*** MATERIAL FOR THIS TASK ***

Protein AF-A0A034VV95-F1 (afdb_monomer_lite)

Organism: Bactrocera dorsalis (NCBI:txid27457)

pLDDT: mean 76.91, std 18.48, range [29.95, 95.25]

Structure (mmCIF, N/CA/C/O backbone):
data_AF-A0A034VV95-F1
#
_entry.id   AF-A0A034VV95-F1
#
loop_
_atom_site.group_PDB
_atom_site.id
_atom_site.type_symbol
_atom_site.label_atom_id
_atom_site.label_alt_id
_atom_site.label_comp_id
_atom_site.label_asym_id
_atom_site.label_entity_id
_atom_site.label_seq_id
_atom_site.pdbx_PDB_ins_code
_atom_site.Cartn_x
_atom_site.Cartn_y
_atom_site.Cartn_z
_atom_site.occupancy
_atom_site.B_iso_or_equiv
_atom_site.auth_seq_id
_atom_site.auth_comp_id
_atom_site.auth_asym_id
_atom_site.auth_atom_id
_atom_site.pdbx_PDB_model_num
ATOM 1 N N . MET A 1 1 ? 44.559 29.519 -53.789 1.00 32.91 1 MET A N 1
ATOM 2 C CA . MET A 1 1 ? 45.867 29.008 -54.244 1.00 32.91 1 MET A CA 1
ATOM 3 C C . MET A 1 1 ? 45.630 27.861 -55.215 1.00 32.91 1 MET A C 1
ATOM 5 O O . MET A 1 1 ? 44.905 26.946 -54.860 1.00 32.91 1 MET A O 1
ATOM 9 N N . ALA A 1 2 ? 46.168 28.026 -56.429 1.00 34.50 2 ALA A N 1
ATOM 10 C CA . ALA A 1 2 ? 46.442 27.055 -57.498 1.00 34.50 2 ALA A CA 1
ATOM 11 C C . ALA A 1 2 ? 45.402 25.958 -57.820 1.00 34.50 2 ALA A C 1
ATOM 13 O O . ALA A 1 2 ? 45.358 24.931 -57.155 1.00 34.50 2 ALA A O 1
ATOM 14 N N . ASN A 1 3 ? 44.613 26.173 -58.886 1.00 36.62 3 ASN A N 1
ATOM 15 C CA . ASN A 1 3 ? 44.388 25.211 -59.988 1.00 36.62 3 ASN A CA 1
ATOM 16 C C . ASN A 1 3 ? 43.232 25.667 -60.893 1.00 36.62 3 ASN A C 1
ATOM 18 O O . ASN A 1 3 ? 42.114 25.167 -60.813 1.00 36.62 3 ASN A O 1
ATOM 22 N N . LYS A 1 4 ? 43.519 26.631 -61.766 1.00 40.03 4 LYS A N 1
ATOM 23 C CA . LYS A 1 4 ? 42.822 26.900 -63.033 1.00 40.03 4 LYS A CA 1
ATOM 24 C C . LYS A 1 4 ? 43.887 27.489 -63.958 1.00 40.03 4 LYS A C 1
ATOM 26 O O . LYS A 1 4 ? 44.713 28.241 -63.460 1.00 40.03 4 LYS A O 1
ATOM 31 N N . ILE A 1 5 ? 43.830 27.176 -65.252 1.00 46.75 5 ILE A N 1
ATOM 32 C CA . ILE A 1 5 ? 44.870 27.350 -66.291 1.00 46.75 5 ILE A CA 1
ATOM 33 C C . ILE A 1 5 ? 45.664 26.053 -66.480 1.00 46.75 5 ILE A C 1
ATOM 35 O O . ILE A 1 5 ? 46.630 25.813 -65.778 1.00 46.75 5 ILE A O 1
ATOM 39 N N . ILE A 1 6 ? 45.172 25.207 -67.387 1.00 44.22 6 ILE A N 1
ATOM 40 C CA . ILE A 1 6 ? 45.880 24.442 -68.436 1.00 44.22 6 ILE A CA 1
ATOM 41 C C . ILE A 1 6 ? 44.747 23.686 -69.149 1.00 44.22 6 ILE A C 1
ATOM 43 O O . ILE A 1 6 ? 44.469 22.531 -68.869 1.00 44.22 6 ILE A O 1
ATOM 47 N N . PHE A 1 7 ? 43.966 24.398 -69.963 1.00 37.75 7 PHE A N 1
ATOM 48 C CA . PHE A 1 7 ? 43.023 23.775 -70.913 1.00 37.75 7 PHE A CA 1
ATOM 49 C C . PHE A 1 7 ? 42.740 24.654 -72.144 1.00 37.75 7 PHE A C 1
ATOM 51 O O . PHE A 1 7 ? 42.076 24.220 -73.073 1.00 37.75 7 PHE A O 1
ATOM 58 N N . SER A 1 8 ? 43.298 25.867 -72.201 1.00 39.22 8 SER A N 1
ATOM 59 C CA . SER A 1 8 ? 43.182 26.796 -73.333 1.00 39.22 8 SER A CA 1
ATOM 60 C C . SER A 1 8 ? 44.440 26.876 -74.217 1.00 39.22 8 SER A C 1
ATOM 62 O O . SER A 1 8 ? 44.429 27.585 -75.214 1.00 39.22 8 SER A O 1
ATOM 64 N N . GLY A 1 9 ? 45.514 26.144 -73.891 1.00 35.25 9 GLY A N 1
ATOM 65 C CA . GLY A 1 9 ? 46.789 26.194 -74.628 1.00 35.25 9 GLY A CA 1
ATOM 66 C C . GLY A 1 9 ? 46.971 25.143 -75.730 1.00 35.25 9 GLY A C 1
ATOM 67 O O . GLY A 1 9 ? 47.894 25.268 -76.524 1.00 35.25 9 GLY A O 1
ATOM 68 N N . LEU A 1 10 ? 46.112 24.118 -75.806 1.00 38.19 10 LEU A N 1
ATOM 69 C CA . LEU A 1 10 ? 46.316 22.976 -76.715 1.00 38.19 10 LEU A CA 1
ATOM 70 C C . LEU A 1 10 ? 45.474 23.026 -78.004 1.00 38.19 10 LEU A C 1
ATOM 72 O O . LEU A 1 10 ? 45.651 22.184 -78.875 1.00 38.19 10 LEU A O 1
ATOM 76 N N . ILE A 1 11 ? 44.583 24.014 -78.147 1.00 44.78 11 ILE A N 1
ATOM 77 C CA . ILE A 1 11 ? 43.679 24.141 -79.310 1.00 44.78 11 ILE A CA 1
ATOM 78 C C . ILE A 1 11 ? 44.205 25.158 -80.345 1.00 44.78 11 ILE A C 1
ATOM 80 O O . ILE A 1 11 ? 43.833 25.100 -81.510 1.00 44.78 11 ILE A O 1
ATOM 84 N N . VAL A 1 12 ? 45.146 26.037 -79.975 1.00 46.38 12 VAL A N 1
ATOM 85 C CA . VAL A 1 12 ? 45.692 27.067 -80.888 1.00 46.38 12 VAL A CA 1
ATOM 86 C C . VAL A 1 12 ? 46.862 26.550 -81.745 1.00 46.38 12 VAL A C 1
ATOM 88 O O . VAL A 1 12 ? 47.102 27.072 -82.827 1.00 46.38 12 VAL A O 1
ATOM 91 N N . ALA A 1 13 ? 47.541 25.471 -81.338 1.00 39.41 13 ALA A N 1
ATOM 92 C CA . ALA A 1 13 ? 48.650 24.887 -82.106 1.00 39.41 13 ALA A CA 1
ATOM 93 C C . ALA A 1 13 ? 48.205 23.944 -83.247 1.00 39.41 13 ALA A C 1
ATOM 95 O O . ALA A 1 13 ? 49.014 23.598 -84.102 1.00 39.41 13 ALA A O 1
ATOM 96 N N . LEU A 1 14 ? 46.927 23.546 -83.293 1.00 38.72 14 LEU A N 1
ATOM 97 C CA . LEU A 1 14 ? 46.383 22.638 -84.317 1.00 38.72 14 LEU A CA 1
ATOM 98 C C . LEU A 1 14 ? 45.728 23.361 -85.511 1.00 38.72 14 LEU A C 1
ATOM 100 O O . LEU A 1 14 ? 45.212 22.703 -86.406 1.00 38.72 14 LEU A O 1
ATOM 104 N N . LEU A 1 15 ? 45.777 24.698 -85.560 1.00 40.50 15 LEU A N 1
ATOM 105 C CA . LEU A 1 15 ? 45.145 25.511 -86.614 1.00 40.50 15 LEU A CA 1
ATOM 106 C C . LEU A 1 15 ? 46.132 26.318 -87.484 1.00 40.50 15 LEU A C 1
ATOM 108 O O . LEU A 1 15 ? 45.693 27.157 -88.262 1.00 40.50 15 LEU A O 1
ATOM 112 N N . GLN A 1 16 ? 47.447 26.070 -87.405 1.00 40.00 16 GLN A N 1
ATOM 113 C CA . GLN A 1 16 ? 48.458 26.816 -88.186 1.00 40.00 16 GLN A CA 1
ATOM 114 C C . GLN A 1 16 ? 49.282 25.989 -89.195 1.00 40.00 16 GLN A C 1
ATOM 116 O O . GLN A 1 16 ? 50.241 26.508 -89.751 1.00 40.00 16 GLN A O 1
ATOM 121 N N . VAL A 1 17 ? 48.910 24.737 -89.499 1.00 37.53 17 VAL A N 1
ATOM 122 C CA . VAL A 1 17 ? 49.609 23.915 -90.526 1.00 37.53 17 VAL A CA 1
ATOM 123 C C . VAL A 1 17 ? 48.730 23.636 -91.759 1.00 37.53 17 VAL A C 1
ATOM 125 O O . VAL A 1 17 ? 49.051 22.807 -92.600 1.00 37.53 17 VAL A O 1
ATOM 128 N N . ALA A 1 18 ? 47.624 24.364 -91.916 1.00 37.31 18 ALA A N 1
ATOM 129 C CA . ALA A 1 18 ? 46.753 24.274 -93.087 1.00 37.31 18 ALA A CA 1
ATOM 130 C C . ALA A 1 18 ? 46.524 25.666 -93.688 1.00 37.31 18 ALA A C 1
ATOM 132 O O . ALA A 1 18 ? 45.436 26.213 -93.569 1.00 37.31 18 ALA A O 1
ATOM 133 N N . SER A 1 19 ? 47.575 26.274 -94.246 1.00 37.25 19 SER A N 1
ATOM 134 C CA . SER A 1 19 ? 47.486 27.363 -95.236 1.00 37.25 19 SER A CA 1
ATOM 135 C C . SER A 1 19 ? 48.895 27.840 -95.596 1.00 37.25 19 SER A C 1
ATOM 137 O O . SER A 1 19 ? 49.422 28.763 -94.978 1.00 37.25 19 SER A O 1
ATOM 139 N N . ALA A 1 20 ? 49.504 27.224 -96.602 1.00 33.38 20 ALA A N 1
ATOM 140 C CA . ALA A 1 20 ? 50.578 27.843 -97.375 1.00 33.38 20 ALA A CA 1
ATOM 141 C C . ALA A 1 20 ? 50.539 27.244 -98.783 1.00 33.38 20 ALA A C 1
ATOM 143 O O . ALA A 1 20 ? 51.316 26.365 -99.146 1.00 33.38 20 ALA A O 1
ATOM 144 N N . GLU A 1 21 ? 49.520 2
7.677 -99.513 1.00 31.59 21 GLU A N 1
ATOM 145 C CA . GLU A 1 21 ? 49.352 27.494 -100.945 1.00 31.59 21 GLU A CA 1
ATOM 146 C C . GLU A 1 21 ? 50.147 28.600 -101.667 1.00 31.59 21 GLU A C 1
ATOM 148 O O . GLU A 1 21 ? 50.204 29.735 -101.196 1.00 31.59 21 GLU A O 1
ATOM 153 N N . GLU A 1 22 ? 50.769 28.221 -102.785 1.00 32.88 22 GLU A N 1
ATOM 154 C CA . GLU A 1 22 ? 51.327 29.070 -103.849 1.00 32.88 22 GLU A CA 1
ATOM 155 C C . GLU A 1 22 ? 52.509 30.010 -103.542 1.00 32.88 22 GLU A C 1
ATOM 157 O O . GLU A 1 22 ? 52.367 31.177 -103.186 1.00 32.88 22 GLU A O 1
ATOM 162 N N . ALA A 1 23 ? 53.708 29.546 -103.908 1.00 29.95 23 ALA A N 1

*** End of MATERIAL FOR THIS TASK ***

**WORK REQUIRED:** The required output is every line above from the one with "ATOM 123 C C" down to the one with "ATOM 148 O O", restated word for word, ends included.

**WORKED SOLUTION:**
ATOM 123 C C . VAL A 1 17 ? 48.730 23.636 -91.759 1.00 37.53 17 VAL A C 1
ATOM 125 O O . VAL A 1 17 ? 49.051 22.807 -92.600 1.00 37.53 17 VAL A O 1
ATOM 128 N N . ALA A 1 18 ? 47.624 24.364 -91.916 1.00 37.31 18 ALA A N 1
ATOM 129 C CA . ALA A 1 18 ? 46.753 24.274 -93.087 1.00 37.31 18 ALA A CA 1
ATOM 130 C C . ALA A 1 18 ? 46.524 25.666 -93.688 1.00 37.31 18 ALA A C 1
ATOM 132 O O . ALA A 1 18 ? 45.436 26.213 -93.569 1.00 37.31 18 ALA A O 1
ATOM 133 N N . SER A 1 19 ? 47.575 26.274 -94.246 1.00 37.25 19 SER A N 1
ATOM 134 C CA . SER A 1 19 ? 47.486 27.363 -95.236 1.00 37.25 19 SER A CA 1
ATOM 135 C C . SER A 1 19 ? 48.895 27.840 -95.596 1.00 37.25 19 SER A C 1
ATOM 137 O O . SER A 1 19 ? 49.422 28.763 -94.978 1.00 37.25 19 SER A O 1
ATOM 139 N N . ALA A 1 20 ? 49.504 27.224 -96.602 1.00 33.38 20 ALA A N 1
ATOM 140 C CA . ALA A 1 20 ? 50.578 27.843 -97.375 1.00 33.38 20 ALA A CA 1
ATOM 141 C C . ALA A 1 20 ? 50.539 27.244 -98.783 1.00 33.38 20 ALA A C 1
ATOM 143 O O . ALA A 1 20 ? 51.316 26.365 -99.146 1.00 33.38 20 ALA A O 1
ATOM 144 N N . GLU A 1 21 ? 49.520 2
7.677 -99.513 1.00 31.59 21 GLU A N 1
ATOM 145 C CA . GLU A 1 21 ? 49.352 27.494 -100.945 1.00 31.59 21 GLU A CA 1
ATOM 146 C C . GLU A 1 21 ? 50.147 28.600 -101.667 1.00 31.59 21 GLU A C 1
ATOM 148 O O . GLU A 1 21 ? 50.204 29.735 -101.196 1.00 31.59 21 GLU A O 1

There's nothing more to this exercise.